Requirement ::
Among the entries below, one stretch runs from the line that contains "ATOM 109 C CA" through the line that contains "ATOM 131 O O". Repeat that stretch exactly, ends included, and only that.

Provided records ::
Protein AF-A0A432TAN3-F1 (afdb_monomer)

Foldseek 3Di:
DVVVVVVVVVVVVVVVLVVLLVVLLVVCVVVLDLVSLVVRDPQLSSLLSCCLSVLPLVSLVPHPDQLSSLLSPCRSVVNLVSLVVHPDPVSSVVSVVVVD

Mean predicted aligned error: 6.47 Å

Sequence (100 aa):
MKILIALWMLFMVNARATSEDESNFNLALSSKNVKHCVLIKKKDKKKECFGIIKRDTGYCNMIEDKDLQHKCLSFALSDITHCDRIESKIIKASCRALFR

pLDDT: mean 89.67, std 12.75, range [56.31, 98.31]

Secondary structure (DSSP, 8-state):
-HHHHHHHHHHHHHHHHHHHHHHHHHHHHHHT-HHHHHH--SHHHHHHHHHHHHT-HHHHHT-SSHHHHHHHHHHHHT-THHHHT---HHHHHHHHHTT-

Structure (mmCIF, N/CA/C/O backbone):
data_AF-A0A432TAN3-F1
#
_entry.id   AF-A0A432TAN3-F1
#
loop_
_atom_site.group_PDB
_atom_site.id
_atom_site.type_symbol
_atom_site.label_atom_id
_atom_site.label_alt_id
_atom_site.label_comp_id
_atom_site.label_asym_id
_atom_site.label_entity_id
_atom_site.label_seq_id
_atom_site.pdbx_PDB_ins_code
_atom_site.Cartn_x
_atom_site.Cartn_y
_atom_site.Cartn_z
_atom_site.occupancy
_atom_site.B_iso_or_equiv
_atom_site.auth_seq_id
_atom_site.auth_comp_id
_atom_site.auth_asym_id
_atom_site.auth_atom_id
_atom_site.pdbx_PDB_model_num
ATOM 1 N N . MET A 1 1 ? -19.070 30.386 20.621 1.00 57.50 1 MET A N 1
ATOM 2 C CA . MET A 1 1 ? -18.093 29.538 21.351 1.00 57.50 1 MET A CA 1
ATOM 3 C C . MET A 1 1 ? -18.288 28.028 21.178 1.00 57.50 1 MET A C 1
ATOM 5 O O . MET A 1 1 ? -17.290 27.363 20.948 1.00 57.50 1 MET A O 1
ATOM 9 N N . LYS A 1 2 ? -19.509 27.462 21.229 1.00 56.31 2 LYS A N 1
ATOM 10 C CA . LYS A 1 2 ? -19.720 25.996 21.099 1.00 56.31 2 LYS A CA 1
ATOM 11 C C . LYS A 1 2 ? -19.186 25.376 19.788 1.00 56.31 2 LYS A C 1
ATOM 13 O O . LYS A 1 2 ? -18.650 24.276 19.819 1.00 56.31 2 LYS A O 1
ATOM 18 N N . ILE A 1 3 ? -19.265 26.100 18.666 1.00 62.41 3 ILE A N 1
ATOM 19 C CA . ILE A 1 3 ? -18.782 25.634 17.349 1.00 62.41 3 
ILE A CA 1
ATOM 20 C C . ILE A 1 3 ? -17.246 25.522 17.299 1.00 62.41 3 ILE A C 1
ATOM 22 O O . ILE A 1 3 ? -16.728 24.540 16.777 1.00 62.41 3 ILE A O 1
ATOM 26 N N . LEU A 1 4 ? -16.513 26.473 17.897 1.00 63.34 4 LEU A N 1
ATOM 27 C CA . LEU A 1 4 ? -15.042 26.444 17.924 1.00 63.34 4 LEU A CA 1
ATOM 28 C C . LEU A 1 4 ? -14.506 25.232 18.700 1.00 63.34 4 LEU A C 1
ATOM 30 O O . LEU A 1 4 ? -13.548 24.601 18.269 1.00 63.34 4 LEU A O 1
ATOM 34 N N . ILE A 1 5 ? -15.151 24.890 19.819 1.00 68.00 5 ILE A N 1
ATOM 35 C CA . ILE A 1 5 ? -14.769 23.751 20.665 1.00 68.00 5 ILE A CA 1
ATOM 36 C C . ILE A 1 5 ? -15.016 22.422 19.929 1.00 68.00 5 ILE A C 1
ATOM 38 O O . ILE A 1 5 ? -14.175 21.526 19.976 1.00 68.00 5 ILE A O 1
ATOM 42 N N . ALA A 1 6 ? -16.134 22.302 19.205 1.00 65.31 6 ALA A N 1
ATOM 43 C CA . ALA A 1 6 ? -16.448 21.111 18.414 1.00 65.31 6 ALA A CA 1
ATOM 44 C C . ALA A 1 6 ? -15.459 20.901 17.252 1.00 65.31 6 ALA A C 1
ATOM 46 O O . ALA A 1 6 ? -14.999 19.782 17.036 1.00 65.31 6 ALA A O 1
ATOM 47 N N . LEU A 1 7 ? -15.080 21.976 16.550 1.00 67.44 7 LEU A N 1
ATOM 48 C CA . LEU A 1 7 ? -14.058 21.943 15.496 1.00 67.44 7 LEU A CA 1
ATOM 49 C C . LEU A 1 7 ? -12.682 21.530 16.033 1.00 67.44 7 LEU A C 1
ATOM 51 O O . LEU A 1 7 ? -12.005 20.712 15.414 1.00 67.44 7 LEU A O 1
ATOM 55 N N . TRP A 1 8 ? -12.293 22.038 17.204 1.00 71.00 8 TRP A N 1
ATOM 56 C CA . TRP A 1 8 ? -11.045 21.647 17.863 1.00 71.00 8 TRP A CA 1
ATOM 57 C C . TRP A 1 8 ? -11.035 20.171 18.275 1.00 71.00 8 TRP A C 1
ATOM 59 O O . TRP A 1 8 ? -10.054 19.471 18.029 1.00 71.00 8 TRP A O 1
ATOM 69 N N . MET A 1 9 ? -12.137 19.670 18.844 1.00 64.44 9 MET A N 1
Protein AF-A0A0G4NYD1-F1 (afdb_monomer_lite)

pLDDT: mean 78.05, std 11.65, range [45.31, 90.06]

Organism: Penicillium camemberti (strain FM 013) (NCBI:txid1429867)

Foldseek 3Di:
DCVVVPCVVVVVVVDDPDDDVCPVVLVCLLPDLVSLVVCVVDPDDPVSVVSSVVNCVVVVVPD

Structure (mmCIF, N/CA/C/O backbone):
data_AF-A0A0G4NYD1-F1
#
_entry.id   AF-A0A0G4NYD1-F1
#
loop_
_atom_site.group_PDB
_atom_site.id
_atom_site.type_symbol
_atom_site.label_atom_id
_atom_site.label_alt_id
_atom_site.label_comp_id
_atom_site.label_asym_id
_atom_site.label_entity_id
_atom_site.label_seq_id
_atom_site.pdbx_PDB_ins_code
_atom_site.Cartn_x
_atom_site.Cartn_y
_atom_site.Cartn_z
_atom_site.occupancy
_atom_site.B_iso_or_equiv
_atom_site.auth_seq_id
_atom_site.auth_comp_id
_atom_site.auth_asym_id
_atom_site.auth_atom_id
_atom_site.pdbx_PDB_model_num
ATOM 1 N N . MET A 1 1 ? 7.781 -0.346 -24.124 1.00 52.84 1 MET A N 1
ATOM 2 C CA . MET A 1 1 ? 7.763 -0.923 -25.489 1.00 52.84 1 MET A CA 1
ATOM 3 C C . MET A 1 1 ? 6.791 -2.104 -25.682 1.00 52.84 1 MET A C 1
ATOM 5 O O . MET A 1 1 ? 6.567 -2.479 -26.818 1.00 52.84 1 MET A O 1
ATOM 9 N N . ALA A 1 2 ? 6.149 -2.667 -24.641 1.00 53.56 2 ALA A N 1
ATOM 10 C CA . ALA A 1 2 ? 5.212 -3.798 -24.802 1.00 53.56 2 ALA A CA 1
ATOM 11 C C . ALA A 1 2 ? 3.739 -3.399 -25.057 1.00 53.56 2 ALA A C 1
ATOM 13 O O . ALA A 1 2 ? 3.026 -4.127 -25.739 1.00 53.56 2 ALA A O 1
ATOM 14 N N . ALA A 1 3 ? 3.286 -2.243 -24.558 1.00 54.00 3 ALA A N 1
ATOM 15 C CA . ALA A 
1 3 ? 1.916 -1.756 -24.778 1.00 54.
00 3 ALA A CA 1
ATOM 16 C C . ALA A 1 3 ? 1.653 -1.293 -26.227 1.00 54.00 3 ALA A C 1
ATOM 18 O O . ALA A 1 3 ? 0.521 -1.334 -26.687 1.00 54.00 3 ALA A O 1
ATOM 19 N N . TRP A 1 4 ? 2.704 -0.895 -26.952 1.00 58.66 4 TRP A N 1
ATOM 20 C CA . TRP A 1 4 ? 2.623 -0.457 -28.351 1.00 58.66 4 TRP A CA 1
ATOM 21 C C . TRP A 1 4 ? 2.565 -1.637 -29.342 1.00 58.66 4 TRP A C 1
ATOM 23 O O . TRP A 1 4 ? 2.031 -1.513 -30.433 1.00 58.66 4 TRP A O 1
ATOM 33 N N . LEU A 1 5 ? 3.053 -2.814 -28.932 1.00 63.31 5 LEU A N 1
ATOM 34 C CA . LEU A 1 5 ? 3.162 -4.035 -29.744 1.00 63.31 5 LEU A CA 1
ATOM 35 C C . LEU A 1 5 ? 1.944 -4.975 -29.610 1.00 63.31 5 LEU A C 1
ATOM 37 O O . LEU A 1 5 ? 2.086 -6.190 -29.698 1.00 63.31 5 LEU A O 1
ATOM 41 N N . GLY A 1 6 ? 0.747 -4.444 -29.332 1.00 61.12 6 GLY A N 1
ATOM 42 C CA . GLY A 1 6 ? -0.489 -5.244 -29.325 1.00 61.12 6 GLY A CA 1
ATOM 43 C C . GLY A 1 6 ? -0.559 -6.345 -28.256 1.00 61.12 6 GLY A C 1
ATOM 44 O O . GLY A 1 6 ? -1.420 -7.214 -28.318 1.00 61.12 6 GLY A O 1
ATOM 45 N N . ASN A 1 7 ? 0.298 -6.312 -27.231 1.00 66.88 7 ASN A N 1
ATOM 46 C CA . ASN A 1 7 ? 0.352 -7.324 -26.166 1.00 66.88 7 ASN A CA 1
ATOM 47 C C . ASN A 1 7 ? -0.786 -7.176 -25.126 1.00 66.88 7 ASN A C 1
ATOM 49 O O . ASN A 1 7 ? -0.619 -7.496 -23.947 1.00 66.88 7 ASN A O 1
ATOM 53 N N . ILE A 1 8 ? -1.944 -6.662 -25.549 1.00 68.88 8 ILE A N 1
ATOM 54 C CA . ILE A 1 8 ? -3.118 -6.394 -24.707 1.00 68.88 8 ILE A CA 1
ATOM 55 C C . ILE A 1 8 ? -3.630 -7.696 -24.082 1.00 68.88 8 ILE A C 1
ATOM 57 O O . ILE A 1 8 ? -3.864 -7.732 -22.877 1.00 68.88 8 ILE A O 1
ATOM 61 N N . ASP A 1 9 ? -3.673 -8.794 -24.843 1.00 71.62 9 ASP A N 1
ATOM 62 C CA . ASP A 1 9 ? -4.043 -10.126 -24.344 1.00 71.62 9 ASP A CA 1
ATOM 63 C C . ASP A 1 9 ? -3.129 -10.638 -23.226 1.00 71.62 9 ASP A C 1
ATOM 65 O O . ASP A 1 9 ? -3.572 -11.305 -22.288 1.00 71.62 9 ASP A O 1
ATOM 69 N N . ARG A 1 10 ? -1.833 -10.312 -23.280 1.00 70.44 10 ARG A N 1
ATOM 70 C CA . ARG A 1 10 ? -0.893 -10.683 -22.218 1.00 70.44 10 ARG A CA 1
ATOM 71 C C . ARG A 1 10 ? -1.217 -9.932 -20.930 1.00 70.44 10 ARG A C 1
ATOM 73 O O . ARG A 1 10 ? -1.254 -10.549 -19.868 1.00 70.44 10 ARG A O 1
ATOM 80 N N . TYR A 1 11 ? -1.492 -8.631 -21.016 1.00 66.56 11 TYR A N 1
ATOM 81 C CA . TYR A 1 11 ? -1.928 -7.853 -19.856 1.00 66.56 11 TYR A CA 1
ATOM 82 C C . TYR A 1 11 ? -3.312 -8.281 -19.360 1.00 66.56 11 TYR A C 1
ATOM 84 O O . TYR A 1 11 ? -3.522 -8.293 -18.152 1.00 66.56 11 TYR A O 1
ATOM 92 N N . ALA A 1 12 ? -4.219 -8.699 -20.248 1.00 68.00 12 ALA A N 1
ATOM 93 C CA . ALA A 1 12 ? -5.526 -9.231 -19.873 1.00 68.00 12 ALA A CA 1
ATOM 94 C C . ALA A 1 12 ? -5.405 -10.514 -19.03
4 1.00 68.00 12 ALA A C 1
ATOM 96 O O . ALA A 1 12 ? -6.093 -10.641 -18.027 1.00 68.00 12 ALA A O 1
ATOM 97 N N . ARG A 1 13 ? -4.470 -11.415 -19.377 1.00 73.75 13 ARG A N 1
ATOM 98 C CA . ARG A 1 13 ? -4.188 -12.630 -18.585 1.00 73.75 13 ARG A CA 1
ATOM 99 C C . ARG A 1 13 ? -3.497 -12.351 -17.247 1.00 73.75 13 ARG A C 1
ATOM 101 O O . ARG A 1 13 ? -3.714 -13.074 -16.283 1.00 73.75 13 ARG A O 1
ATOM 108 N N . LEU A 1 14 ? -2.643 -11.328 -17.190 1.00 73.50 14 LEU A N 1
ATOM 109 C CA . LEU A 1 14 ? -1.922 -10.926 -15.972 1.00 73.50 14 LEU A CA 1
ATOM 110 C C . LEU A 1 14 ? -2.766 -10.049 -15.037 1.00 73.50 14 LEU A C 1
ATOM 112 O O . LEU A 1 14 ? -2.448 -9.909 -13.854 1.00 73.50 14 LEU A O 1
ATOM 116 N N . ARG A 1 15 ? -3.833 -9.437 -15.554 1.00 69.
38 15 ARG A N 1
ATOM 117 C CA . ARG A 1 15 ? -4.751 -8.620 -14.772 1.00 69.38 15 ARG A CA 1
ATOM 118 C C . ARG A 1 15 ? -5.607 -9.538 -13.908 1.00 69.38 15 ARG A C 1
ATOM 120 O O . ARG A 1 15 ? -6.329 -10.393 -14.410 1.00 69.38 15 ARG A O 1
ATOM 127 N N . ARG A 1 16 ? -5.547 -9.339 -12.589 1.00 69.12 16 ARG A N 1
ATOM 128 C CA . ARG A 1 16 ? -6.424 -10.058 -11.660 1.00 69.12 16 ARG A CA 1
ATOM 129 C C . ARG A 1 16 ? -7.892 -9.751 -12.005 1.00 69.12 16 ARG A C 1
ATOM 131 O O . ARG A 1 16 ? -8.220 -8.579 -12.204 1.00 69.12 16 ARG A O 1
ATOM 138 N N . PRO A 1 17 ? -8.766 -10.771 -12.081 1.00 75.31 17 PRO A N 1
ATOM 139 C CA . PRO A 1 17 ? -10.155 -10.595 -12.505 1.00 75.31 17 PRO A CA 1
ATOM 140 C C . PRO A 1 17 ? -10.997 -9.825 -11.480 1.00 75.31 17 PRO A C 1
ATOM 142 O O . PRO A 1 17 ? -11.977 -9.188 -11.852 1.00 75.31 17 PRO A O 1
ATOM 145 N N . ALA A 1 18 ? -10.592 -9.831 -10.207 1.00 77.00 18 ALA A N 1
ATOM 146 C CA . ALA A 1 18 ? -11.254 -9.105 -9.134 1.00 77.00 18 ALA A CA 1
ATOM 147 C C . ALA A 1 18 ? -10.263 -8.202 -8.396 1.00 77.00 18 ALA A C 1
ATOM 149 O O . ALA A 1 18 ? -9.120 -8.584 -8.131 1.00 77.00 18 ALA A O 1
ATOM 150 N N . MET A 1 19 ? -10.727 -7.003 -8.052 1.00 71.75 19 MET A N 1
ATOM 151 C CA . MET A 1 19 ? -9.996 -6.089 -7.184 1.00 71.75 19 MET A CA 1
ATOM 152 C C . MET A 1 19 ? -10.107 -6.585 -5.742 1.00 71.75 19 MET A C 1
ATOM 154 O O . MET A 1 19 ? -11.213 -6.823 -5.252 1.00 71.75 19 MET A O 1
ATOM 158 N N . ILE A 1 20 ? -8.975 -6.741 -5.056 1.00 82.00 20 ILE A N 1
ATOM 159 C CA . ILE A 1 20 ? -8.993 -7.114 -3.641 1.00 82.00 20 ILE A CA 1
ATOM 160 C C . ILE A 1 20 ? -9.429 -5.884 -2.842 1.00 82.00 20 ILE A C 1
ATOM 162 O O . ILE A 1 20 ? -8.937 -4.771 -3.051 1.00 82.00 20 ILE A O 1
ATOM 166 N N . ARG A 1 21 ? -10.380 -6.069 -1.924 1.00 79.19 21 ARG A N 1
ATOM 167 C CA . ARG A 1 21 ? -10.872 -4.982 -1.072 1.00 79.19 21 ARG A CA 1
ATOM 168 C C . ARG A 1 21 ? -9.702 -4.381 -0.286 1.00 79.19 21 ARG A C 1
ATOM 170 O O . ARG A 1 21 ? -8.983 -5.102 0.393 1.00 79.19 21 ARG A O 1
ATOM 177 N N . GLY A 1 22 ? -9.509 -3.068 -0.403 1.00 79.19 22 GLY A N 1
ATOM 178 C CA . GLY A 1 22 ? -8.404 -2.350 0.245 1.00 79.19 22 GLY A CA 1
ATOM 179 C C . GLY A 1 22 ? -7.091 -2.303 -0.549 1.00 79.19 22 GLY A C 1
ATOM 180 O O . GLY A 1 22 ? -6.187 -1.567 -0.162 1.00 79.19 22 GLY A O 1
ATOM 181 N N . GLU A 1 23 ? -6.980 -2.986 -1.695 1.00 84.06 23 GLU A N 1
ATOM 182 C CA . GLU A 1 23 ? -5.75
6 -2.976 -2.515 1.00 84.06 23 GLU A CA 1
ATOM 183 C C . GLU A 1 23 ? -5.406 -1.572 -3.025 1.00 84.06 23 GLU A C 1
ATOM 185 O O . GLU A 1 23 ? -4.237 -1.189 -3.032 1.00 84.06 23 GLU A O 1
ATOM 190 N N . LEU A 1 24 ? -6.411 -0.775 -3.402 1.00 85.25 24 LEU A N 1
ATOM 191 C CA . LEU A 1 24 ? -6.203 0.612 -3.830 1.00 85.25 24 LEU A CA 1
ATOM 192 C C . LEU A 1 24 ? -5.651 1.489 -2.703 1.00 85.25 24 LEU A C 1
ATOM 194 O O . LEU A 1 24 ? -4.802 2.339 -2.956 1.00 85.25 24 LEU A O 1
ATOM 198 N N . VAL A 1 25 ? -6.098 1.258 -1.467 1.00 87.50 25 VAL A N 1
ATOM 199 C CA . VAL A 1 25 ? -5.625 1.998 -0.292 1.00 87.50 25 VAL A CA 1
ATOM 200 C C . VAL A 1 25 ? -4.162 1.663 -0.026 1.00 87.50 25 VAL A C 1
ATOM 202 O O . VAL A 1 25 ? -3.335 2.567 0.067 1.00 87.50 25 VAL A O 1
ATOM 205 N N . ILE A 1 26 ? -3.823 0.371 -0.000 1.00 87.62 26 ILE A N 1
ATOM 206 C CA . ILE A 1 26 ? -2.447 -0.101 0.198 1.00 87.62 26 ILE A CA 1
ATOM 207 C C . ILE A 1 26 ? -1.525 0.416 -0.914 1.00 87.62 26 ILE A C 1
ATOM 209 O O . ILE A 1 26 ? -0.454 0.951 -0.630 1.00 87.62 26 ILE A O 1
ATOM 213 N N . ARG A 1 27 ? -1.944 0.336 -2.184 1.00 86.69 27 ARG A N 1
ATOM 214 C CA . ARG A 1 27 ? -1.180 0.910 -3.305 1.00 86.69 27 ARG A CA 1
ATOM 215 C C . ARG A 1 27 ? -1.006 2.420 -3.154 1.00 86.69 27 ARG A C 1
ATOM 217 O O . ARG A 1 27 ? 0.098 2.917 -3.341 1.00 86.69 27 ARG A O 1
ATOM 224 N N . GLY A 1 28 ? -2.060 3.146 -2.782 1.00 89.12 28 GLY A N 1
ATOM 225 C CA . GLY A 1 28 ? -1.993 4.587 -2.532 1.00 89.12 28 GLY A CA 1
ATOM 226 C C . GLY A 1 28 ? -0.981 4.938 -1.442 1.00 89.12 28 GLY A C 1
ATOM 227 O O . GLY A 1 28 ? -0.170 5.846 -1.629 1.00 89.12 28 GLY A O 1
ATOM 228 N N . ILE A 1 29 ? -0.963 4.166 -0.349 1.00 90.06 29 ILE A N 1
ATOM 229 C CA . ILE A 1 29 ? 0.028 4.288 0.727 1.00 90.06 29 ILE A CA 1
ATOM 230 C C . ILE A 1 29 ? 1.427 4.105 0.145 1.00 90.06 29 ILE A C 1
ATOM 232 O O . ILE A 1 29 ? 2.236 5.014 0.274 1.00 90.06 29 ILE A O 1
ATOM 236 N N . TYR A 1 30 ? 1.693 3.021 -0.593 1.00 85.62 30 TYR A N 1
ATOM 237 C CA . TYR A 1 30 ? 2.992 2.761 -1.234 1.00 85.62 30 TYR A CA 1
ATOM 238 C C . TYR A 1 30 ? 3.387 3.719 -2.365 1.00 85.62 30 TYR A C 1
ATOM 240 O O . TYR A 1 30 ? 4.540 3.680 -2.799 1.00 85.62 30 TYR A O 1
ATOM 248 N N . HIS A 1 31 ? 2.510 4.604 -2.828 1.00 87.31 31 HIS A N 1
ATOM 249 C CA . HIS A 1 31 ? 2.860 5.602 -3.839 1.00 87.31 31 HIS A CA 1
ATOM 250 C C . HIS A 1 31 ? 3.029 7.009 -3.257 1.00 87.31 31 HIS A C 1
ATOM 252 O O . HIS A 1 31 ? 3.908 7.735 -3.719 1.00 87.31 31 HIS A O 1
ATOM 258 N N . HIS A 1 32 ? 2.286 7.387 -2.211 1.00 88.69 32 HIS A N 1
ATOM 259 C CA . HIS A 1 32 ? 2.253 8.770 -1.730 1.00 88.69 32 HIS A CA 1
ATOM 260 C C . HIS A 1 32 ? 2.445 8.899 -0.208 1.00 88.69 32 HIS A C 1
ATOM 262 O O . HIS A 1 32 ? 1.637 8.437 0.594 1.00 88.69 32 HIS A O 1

Solution to this exercise ::
ATOM 109 C CA . LEU A 1 14 ? -1.922 -10.926 -15.972 1.00 73.50 14 LEU A CA 1
ATOM 110 C C . LEU A 1 14 ? -2.766 -10.049 -15.037 1.00 73.50 14 LEU A C 1
ATOM 112 O O . LEU A 1 14 ? -2.448 -9.909 -13.854 1.00 73.50 14 LEU A O 1
ATOM 116 N N . ARG A 1 15 ? -3.833 -9.437 -15.554 1.00 69.
38 15 ARG A N 1
ATOM 117 C CA . ARG A 1 15 ? -4.751 -8.620 -14.772 1.00 69.38 15 ARG A CA 1
ATOM 118 C C . ARG A 1 15 ? -5.607 -9.538 -13.908 1.00 69.38 15 ARG A C 1
ATOM 120 O O . ARG A 1 15 ? -6.329 -10.393 -14.410 1.00 69.38 15 ARG A O 1
ATOM 127 N N . ARG A 1 16 ? -5.547 -9.339 -12.589 1.00 69.12 16 ARG A N 1
ATOM 128 C CA . ARG A 1 16 ? -6.424 -10.058 -11.660 1.00 69.12 16 ARG A CA 1
ATOM 129 C C . ARG A 1 16 ? -7.892 -9.751 -12.005 1.00 69.12 16 ARG A C 1
ATOM 131 O O . ARG A 1 16 ? -8.220 -8.579 -12.204 1.00 69.12 16 ARG A O 1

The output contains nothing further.